We proposed an in vitro/in vivo/in silico method for evaluating the clinical performance of matrix type transdermal therapeutic systems (TTSs). This method is based on the following four approaches: (1) drug release experiment, (2) in vitro penetration experiment using excised hairless mouse skin, (3) clinical pharmacokinetic study, and (4) mathematical model for evaluating the pharmacokinetic profile. The tulobuterol TTS was used as an example of a matrix type TTS in this study. The drug diffusion coefficient in the matrix device was calculated from the result of the release experiment.

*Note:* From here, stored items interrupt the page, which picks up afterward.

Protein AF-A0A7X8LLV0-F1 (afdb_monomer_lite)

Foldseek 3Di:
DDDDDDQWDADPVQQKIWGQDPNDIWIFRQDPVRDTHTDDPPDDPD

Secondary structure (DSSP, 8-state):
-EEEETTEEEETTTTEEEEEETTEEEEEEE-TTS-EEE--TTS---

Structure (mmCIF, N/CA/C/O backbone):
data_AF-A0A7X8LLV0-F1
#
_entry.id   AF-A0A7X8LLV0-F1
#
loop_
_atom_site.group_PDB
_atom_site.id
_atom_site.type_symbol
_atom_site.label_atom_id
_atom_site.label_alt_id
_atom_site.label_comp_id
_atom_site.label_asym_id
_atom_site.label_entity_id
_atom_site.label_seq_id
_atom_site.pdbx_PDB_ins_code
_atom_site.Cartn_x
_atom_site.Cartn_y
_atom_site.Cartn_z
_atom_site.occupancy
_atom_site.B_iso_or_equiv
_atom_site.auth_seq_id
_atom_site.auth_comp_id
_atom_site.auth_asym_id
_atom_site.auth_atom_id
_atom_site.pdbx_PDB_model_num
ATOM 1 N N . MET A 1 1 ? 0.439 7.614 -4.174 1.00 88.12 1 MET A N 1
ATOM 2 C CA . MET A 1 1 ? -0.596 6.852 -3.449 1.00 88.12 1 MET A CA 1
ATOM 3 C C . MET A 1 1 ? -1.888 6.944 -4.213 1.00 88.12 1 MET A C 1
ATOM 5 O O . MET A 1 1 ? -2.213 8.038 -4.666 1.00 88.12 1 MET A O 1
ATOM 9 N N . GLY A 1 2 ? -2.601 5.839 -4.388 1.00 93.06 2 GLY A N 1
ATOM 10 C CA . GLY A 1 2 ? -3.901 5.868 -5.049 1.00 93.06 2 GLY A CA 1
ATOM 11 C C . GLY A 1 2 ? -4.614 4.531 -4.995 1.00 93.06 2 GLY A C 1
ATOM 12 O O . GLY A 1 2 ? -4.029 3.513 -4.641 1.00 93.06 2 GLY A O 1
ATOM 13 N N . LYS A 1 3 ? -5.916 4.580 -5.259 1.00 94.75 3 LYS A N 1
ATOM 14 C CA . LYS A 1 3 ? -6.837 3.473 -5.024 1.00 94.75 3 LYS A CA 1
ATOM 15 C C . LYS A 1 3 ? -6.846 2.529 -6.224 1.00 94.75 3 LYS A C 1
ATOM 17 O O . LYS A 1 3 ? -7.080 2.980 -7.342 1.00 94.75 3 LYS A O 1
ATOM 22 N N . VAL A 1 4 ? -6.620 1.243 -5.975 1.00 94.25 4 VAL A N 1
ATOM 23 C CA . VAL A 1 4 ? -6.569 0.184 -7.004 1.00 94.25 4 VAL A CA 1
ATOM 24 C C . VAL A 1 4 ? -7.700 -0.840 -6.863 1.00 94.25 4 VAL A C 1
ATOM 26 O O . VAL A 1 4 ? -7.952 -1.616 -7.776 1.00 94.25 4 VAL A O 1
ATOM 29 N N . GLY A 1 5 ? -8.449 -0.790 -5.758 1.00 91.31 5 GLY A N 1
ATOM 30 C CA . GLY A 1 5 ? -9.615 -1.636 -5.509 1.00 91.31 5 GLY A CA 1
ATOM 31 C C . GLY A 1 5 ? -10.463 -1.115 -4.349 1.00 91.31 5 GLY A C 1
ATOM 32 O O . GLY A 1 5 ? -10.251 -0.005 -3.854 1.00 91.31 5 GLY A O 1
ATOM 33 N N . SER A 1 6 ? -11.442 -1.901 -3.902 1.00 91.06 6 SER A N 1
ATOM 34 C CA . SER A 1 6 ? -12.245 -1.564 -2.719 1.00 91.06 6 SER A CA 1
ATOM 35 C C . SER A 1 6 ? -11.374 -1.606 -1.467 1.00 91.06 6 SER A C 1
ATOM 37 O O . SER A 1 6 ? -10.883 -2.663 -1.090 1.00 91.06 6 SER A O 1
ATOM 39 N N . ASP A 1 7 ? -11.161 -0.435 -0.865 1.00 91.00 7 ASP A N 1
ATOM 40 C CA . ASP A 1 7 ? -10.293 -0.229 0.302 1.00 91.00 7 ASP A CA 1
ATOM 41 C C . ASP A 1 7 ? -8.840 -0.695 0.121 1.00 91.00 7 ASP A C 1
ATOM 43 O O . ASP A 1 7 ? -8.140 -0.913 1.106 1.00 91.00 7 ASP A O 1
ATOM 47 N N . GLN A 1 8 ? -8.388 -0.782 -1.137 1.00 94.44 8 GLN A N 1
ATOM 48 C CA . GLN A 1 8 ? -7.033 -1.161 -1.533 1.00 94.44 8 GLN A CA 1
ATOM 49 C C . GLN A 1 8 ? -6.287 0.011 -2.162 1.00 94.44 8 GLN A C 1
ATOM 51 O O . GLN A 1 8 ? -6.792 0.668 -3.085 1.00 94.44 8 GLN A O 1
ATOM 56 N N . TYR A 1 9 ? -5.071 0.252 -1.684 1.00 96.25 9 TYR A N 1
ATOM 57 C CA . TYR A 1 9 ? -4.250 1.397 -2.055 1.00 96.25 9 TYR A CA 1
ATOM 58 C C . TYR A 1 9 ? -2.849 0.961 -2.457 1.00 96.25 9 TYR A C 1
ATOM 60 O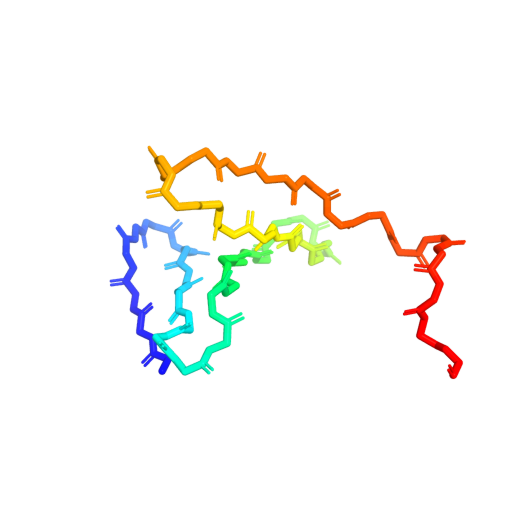 O . TYR A 1 9 ? -2.247 0.116 -1.809 1.00 96.25 9 TYR A O 1
ATOM 68 N N . TYR A 1 10 ? -2.314 1.603 -3.490 1.00 96.50 10 TYR A N 1
ATOM 69 C CA . TYR A 1 10 ? -0.984 1.339 -4.016 1.00 96.50 10 TYR A CA 1
ATOM 70 C C . TYR A 1 10 ? -0.096 2.592 -4.009 1.00 96.50 10 TYR A C 1
ATOM 72 O O . TYR A 1 10 ? -0.538 3.729 -4.243 1.00 96.50 10 TYR A O 1
ATOM 80 N N . CYS A 1 11 ? 1.188 2.380 -3.744 1.00 96.00 11 CYS A N 1
ATOM 81 C CA . CYS A 1 11 ? 2.241 3.381 -3.731 1.00 96.00 11 CYS A CA 1
ATOM 82 C C . CYS A 1 11 ? 3.169 3.233 -4.942 1.00 96.00 11 CYS A C 1
ATOM 84 O O . CYS A 1 11 ? 4.122 2.465 -4.908 1.00 96.00 11 CYS A O 1
ATOM 86 N N . TRP A 1 12 ? 2.981 4.055 -5.976 1.00 93.25 12 TRP A N 1
ATOM 87 C CA . TRP A 1 12 ? 3.855 4.035 -7.164 1.00 93.25 12 TRP A CA 1
ATOM 88 C C . TRP A 1 12 ? 5.336 4.327 -6.903 1.00 93.25 12 TRP A C 1
ATOM 90 O O . TRP A 1 12 ? 6.175 3.886 -7.673 1.00 93.25 12 TRP A O 1
ATOM 100 N N . ASN A 1 13 ? 5.663 5.060 -5.837 1.00 94.62 13 ASN A N 1
ATOM 101 C CA . ASN A 1 13 ? 7.049 5.431 -5.539 1.00 94.62 13 ASN A CA 1
ATOM 102 C C . ASN A 1 13 ? 7.770 4.404 -4.658 1.00 94.62 13 ASN A C 1
ATOM 104 O O . ASN A 1 13 ? 8.976 4.524 -4.467 1.00 94.62 13 ASN A O 1
ATOM 108 N N . CYS A 1 14 ? 7.033 3.466 -4.062 1.00 93.00 14 CYS A N 1
ATOM 109 C CA .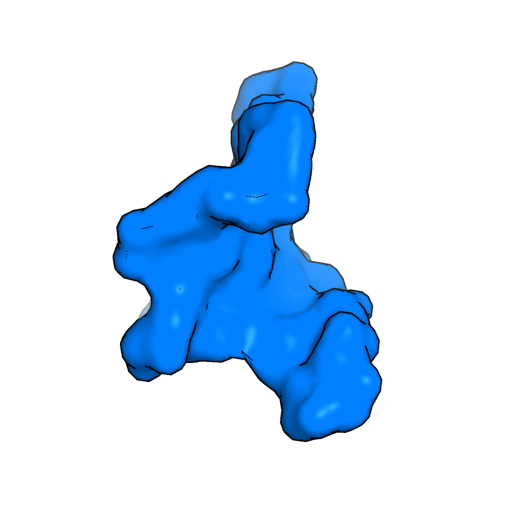 CYS A 1 14 ? 7.572 2.539 -3.071 1.00 93.00 14 CYS A CA 1
ATOM 110 C C . CYS A 1 14 ? 7.144 1.086 -3.276 1.00 93.00 14 CYS A C 1
ATOM 112 O O . CYS A 1 14 ? 7.545 0.242 -2.491 1.00 93.00 14 CYS A O 1
ATOM 114 N N . TYR A 1 15 ? 6.365 0.803 -4.324 1.00 95.69 15 TYR A N 1
ATOM 115 C CA . TYR A 1 15 ? 5.948 -0.546 -4.711 1.00 95.69 15 TYR A CA 1
ATOM 116 C C . TYR A 1 15 ? 5.245 -1.306 -3.577 1.00 95.69 15 TYR A C 1
ATOM 118 O O . TYR A 1 15 ? 5.403 -2.509 -3.424 1.00 95.69 15 TYR A O 1
ATOM 126 N N . LEU A 1 16 ? 4.451 -0.585 -2.778 1.00 95.69 16 LEU A N 1
ATOM 127 C CA . LEU A 1 16 ? 3.670 -1.149 -1.676 1.00 95.69 16 LEU A CA 1
ATOM 128 C C . LEU A 1 16 ? 2.175 -1.088 -1.981 1.00 95.69 16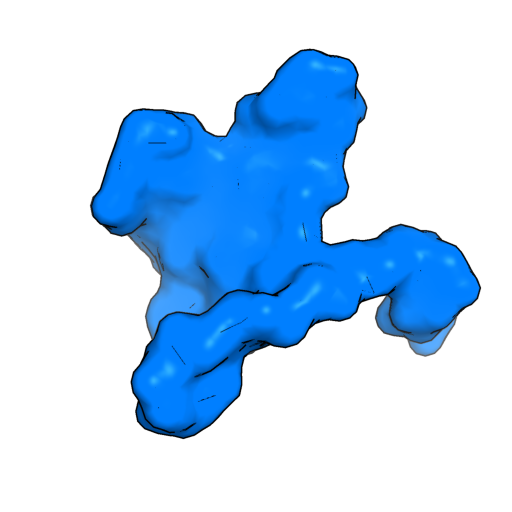 LEU A C 1
ATOM 130 O O . LEU A 1 16 ? 1.660 -0.029 -2.354 1.00 95.69 16 LEU A O 1
ATOM 134 N N . GLU A 1 17 ? 1.481 -2.196 -1.747 1.00 95.94 17 GLU A N 1
ATOM 135 C CA . GLU A 1 17 ? 0.023 -2.286 -1.697 1.00 95.94 17 GLU A CA 1
ATOM 136 C C . GLU A 1 17 ? -0.443 -2.489 -0.251 1.00 95.94 17 GLU A C 1
ATOM 138 O O . GLU A 1 17 ? 0.19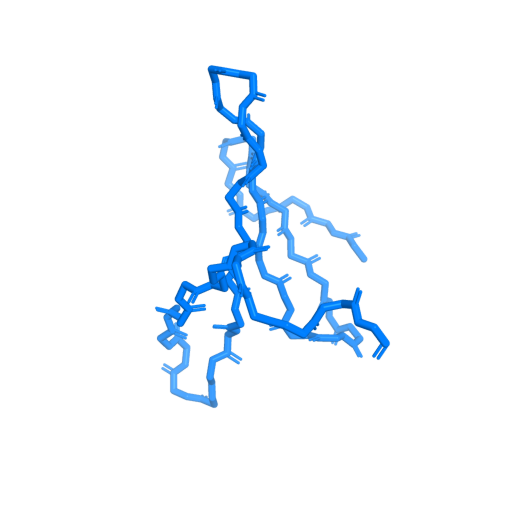2 -3.197 0.529 1.00 95.94 17 GLU A O 1
ATOM 143 N N . PHE A 1 18 ? -1.541 -1.844 0.139 1.00 95.00 18 PHE A N 1
ATOM 144 C CA . PHE A 1 18 ? -2.094 -1.990 1.479 1.00 95.00 18 PHE A CA 1
ATOM 145 C C . PHE A 1 18 ? -3.606 -1.774 1.546 1.00 95.00 18 PHE A C 1
ATOM 147 O O . PHE A 1 18 ? -4.178 -0.949 0.826 1.00 95.00 18 PHE A O 1
ATOM 154 N N . ASN A 1 19 ? -4.226 -2.427 2.530 1.00 94.12 19 ASN A N 1
ATOM 155 C CA . ASN A 1 19 ? -5.586 -2.147 2.982 1.00 94.12 19 ASN A CA 1
ATOM 156 C C . ASN A 1 19 ? -5.690 -2.147 4.499 1.00 94.12 19 ASN A C 1
ATOM 158 O O . ASN A 1 19 ? -4.946 -2.822 5.213 1.00 94.12 19 ASN A O 1
ATOM 162 N N . TYR A 1 20 ? -6.731 -1.475 4.978 1.00 90.81 20 TYR A N 1
ATOM 163 C CA . TYR A 1 20 ? -7.175 -1.584 6.355 1.00 90.81 20 TYR A CA 1
ATOM 164 C C . TYR A 1 20 ? -8.446 -2.430 6.417 1.00 90.81 20 TYR A C 1
ATOM 166 O O . TYR A 1 20 ? -9.482 -2.039 5.887 1.00 90.81 20 TYR A O 1
ATOM 174 N N . GLN A 1 21 ? -8.371 -3.610 7.028 1.00 88.12 21 GLN A N 1
ATOM 175 C CA . GLN A 1 21 ? -9.516 -4.510 7.196 1.00 88.12 21 GLN A CA 1
ATOM 176 C C . GLN A 1 21 ? -9.584 -4.982 8.645 1.00 88.12 21 GLN A C 1
ATOM 178 O O . GLN A 1 21 ? -8.588 -5.429 9.207 1.00 88.12 21 GLN A O 1
ATOM 183 N N . GLN A 1 22 ? -10.766 -4.876 9.257 1.00 89.50 22 GLN A N 1
ATOM 184 C CA . GLN A 1 22 ? -11.035 -5.346 10.627 1.00 89.50 22 GLN A CA 1
ATOM 185 C C . GLN A 1 22 ? -10.026 -4.840 11.677 1.00 89.50 22 GLN A C 1
ATOM 187 O O . GLN A 1 22 ? -9.590 -5.580 12.557 1.00 89.50 22 GLN A O 1
ATOM 192 N N . GLY A 1 23 ? -9.620 -3.573 11.575 1.00 88.38 23 GLY A N 1
ATOM 193 C CA . GLY A 1 23 ? -8.670 -2.982 12.517 1.00 88.38 23 GLY A CA 1
ATOM 194 C C . GLY A 1 23 ? -7.198 -3.308 12.233 1.00 88.38 23 GLY A C 1
ATOM 195 O O . GLY A 1 23 ? -6.326 -2.875 12.986 1.00 88.38 23 GLY A O 1
ATOM 196 N N . ARG A 1 24 ? -6.903 -4.069 11.171 1.00 87.69 24 ARG A N 1
ATOM 197 C CA . ARG A 1 24 ? -5.552 -4.504 10.803 1.00 87.69 24 ARG A CA 1
ATOM 198 C C . ARG A 1 24 ? -5.110 -3.858 9.499 1.00 87.69 24 ARG A C 1
ATOM 200 O O . ARG A 1 24 ? -5.8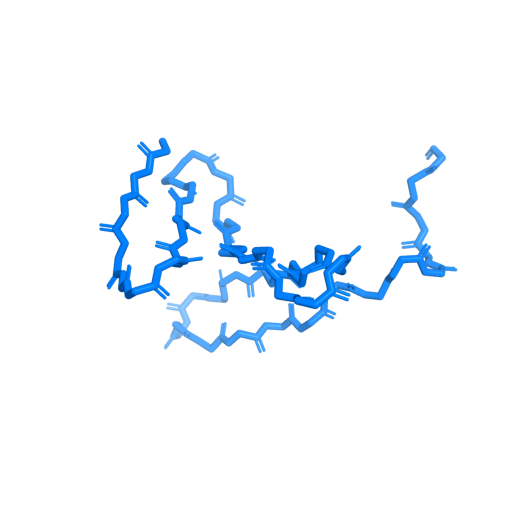48 -3.865 8.514 1.00 87.69 24 ARG A O 1
ATOM 207 N N . LEU A 1 25 ? -3.889 -3.330 9.510 1.00 89.88 25 LEU A N 1
ATOM 208 C CA . LEU A 1 25 ? -3.180 -2.945 8.299 1.00 89.88 25 LEU A CA 1
ATOM 209 C C . LEU A 1 25 ? -2.571 -4.209 7.690 1.00 89.88 25 LEU A C 1
ATOM 211 O O . LEU A 1 25 ? -1.767 -4.872 8.341 1.00 89.88 25 LEU A O 1
ATOM 215 N N . ASN A 1 26 ? -2.959 -4.527 6.462 1.00 92.50 26 ASN A N 1
ATOM 216 C CA . ASN A 1 26 ? -2.291 -5.541 5.656 1.00 92.50 26 ASN A CA 1
ATOM 217 C C . ASN A 1 26 ? -1.404 -4.799 4.662 1.00 92.50 26 ASN A C 1
ATOM 219 O O . ASN A 1 26 ? -1.884 -3.880 3.997 1.00 92.50 26 ASN A O 1
ATOM 223 N N . LEU A 1 27 ? -0.127 -5.161 4.614 1.00 94.12 27 LEU A N 1
ATOM 224 C CA . LEU A 1 27 ? 0.884 -4.510 3.792 1.00 94.12 27 LEU A CA 1
ATOM 225 C C . LEU A 1 27 ? 1.560 -5.560 2.917 1.00 94.12 27 LEU A C 1
ATOM 227 O O . LEU A 1 27 ? 1.895 -6.646 3.393 1.00 94.12 27 LEU A O 1
ATOM 231 N N . TYR A 1 28 ? 1.763 -5.216 1.654 1.00 95.25 28 TYR A N 1
ATOM 232 C CA . TYR A 1 28 ? 2.349 -6.086 0.652 1.00 95.25 28 TYR A CA 1
ATOM 233 C C . TYR A 1 28 ? 3.385 -5.315 -0.157 1.00 95.25 28 TYR A C 1
ATOM 235 O O . TYR A 1 28 ? 3.111 -4.205 -0.609 1.00 95.25 28 TYR A O 1
ATOM 243 N N . GLU A 1 29 ? 4.552 -5.908 -0.367 1.00 96.00 29 GLU A N 1
ATOM 244 C CA . GLU A 1 29 ? 5.467 -5.480 -1.422 1.00 96.00 29 GLU A CA 1
ATOM 245 C C . GLU A 1 29 ? 5.013 -6.084 -2.750 1.00 96.00 29 GLU A C 1
ATOM 247 O O . GLU A 1 29 ? 4.659 -7.262 -2.820 1.00 96.00 29 GLU A O 1
ATOM 252 N N . VAL A 1 30 ? 4.983 -5.260 -3.791 1.00 95.88 30 VAL A N 1
ATOM 253 C CA . VAL A 1 30 ? 4.629 -5.668 -5.148 1.00 95.88 30 VAL A CA 1
ATOM 254 C C . VAL A 1 30 ? 5.920 -5.972 -5.893 1.00 95.88 30 VAL A C 1
ATOM 256 O O . VAL A 1 30 ? 6.700 -5.066 -6.189 1.00 95.88 30 VAL A O 1
ATOM 259 N N . ALA A 1 31 ? 6.149 -7.250 -6.184 1.00 95.44 31 ALA A N 1
ATOM 260 C CA . ALA A 1 31 ? 7.311 -7.689 -6.944 1.00 95.44 31 ALA A CA 1
ATOM 261 C C . ALA A 1 31 ? 7.214 -7.268 -8.423 1.00 95.44 31 ALA A C 1
ATOM 263 O O . ALA A 1 31 ? 6.162 -6.847 -8.907 1.00 95.44 31 ALA A O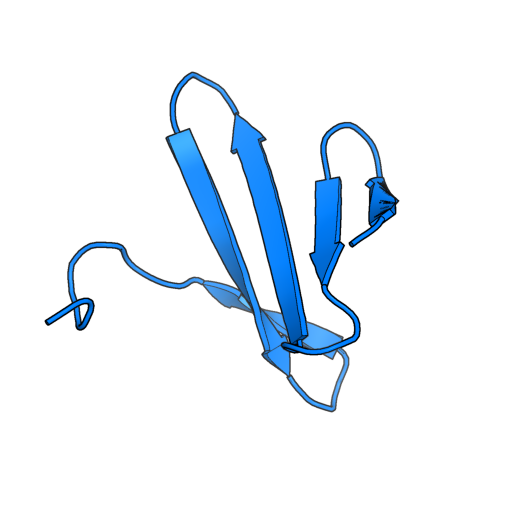 1
ATOM 264 N N . GLU A 1 32 ? 8.315 -7.408 -9.168 1.00 94.31 32 GLU A N 1
ATOM 265 C CA . GLU A 1 32 ? 8.392 -7.020 -10.588 1.00 94.31 32 GLU A CA 1
ATOM 266 C C . GLU A 1 32 ? 7.365 -7.753 -11.469 1.00 94.31 32 GLU A C 1
ATOM 268 O O . GLU A 1 32 ? 6.844 -7.185 -12.429 1.00 94.31 32 GLU A O 1
ATOM 273 N N . ASP A 1 33 ? 7.029 -8.996 -11.119 1.00 95.75 33 ASP A N 1
ATOM 274 C CA . ASP A 1 33 ? 6.019 -9.803 -11.807 1.00 95.75 33 ASP A CA 1
ATOM 275 C C . ASP A 1 33 ? 4.572 -9.480 -11.384 1.00 95.75 33 ASP A C 1
ATOM 277 O O . ASP A 1 33 ? 3.624 -10.069 -11.907 1.00 95.75 33 ASP A O 1
ATOM 281 N N . GLY A 1 34 ? 4.392 -8.537 -10.454 1.00 91.81 34 GLY A N 1
ATOM 282 C CA . GLY A 1 34 ? 3.104 -8.130 -9.899 1.00 91.81 34 GLY A CA 1
ATOM 283 C C . GLY A 1 34 ? 2.594 -9.012 -8.758 1.00 91.81 34 GLY A C 1
ATOM 284 O O . GLY A 1 34 ? 1.473 -8.799 -8.292 1.00 91.81 34 GLY A O 1
ATOM 285 N N . SER A 1 35 ? 3.369 -9.999 -8.296 1.00 95.31 35 SER A N 1
ATOM 286 C CA . SER A 1 35 ? 3.004 -10.794 -7.122 1.00 95.31 35 SER A CA 1
ATOM 287 C C . SER A 1 35 ? 3.078 -9.972 -5.827 1.00 95.31 35 SER A C 1
ATOM 289 O O . SER A 1 35 ? 3.857 -9.026 -5.709 1.00 95.31 35 SER A O 1
ATOM 291 N N . LEU A 1 36 ? 2.234 -10.332 -4.853 1.00 94.62 36 LEU A N 1
ATOM 292 C CA . LEU A 1 36 ? 2.155 -9.666 -3.552 1.00 94.62 36 LEU A CA 1
ATOM 293 C C . LEU A 1 36 ? 2.910 -10.469 -2.490 1.00 94.62 36 LEU A C 1
ATOM 295 O O . LEU A 1 36 ? 2.534 -11.600 -2.170 1.00 94.62 36 LEU A O 1
ATOM 299 N N . LEU A 1 37 ? 3.932 -9.859 -1.899 1.00 93.94 37 LEU A N 1
ATOM 300 C CA . LEU A 1 37 ? 4.709 -10.410 -0.792 1.00 93.94 37 LEU A CA 1
ATOM 301 C C . LEU A 1 37 ? 4.232 -9.780 0.515 1.00 93.94 37 LEU A C 1
ATOM 303 O O . LEU A 1 37 ? 4.399 -8.582 0.730 1.00 93.94 37 LEU A O 1
ATOM 307 N N . ALA A 1 38 ? 3.606 -10.577 1.384 1.00 93.06 38 ALA A N 1
ATOM 308 C CA . ALA A 1 38 ? 3.086 -10.082 2.655 1.00 93.06 38 ALA A CA 1
ATOM 309 C C . ALA A 1 38 ? 4.223 -9.612 3.570 1.00 93.06 38 ALA A C 1
ATOM 311 O O . ALA A 1 38 ? 5.155 -10.362 3.860 1.00 93.06 38 ALA A O 1
ATOM 312 N N . VAL A 1 39 ? 4.109 -8.380 4.061 1.00 90.31 39 VAL A N 1
ATOM 313 C CA . VAL A 1 39 ? 5.032 -7.821 5.045 1.00 90.31 39 VAL A CA 1
ATOM 314 C C . VAL A 1 39 ? 4.516 -8.185 6.433 1.00 90.31 39 VAL A C 1
ATOM 316 O O . VAL A 1 39 ? 3.493 -7.669 6.890 1.00 90.31 39 VAL A O 1
ATOM 319 N N . GLU A 1 40 ? 5.207 -9.093 7.119 1.00 79.88 40 GLU A N 1
ATOM 320 C CA . GLU A 1 40 ? 4.891 -9.392 8.512 1.00 79.88 40 GLU A CA 1
ATOM 321 C C . GLU A 1 40 ? 5.366 -8.252 9.422 1.00 79.88 40 GLU A C 1
ATOM 323 O O . GLU A 1 40 ? 6.532 -7.862 9.414 1.00 79.88 40 GLU A O 1
ATOM 328 N N . ALA A 1 41 ? 4.473 -7.750 10.280 1.00 63.19 41 ALA A N 1
ATOM 329 C CA . ALA A 1 41 ? 4.788 -6.703 11.258 1.00 63.19 41 ALA A CA 1
ATOM 330 C C . ALA A 1 41 ? 5.832 -7.130 12.319 1.00 63.19 41 ALA A C 1
ATOM 332 O O . ALA A 1 41 ? 6.231 -6.322 13.156 1.00 63.19 41 ALA A O 1
ATOM 333 N N . SER A 1 42 ? 6.259 -8.396 12.313 1.00 59.94 42 SER A N 1
ATOM 334 C CA . SER A 1 42 ? 7.206 -8.992 13.258 1.00 59.94 42 SER A CA 1
ATOM 335 C C . SER A 1 42 ? 8.672 -8.899 12.839 1.00 59.94 42 SER A C 1
ATOM 337 O O . SER A 1 42 ? 9.527 -9.365 13.591 1.00 59.94 42 SER A O 1
ATOM 339 N N . SER A 1 43 ? 9.024 -8.325 11.688 1.00 56.84 43 SER A N 1
ATOM 340 C CA . SER A 1 43 ? 10.436 -8.189 11.314 1.00 56.84 43 SER A CA 1
ATOM 341 C C . SER A 1 43 ? 10.717 -6.900 10.547 1.00 56.84 43 SER A C 1
ATOM 343 O O . SER A 1 43 ? 10.231 -6.691 9.447 1.00 56.84 43 SER A O 1
ATOM 345 N N . GLN A 1 44 ? 11.547 -6.063 11.179 1.00 53.28 44 GLN A N 1
ATOM 346 C CA . GLN A 1 44 ? 12.201 -4.866 10.636 1.00 53.28 44 GLN A CA 1
ATOM 347 C C . GLN A 1 44 ? 11.302 -3.672 10.289 1.00 53.28 44 GLN A C 1
ATOM 349 O O . GLN A 1 44 ? 11.213 -3.219 9.155 1.00 53.28 44 GLN A O 1
ATOM 354 N N . ILE A 1 45 ? 10.779 -3.047 11.345 1.00 45.44 45 ILE A N 1
ATOM 355 C CA . ILE A 1 45 ? 10.801 -1.581 11.441 1.00 45.44 45 ILE A CA 1
ATOM 356 C C . ILE A 1 45 ? 11.587 -1.238 12.716 1.00 45.44 45 ILE A C 1
ATOM 358 O O . ILE A 1 45 ? 11.014 -0.974 13.772 1.00 45.44 45 ILE A O 1
ATOM 362 N N . LEU A 1 46 ? 12.913 -1.361 12.624 1.00 43.31 46 LEU A N 1
ATOM 363 C CA . LEU A 1 46 ? 13.895 -0.735 13.513 1.00 43.31 46 LEU A CA 1
ATOM 364 C C . LEU A 1 46 ? 14.858 0.053 12.631 1.00 43.31 46 LEU A C 1
ATOM 366 O O . LEU A 1 46 ? 15.367 -0.562 11.667 1.00 43.31 46 LEU A O 1
#

Radius of gyration: 10.82 Å; chains: 1; bounding box: 26×18×25 Å

Sequence (46 aa):
MGKVGSDQYYCWNCYLEFNYQQGRLNLYEVAEDGSLLAVEASSQIL

pLDDT: mean 87.8, std 13.82, range [43.31, 96.5]

The drug diffusion coefficient and the partition coefficient in the skin were calculated from the results of in vitro skin penetration experiments where hairless mice and rats were used. Those parameters were used as substitutes of human. Further, these parameters were used for solving the governing partial differential equation on skin penetration. The time profiles of the serum concentration in human after applying the tulobuterol TTS were predicted and compared with the clinical data. The predicted profiles obtained from the data of hairless mice reproduced the influence of drug depletion adequately and well agreed with the clinical data, while those from the data of rats differed clearly in the initial rise. This method is useful for prediction of pharmacokinetic profiles of TTSs.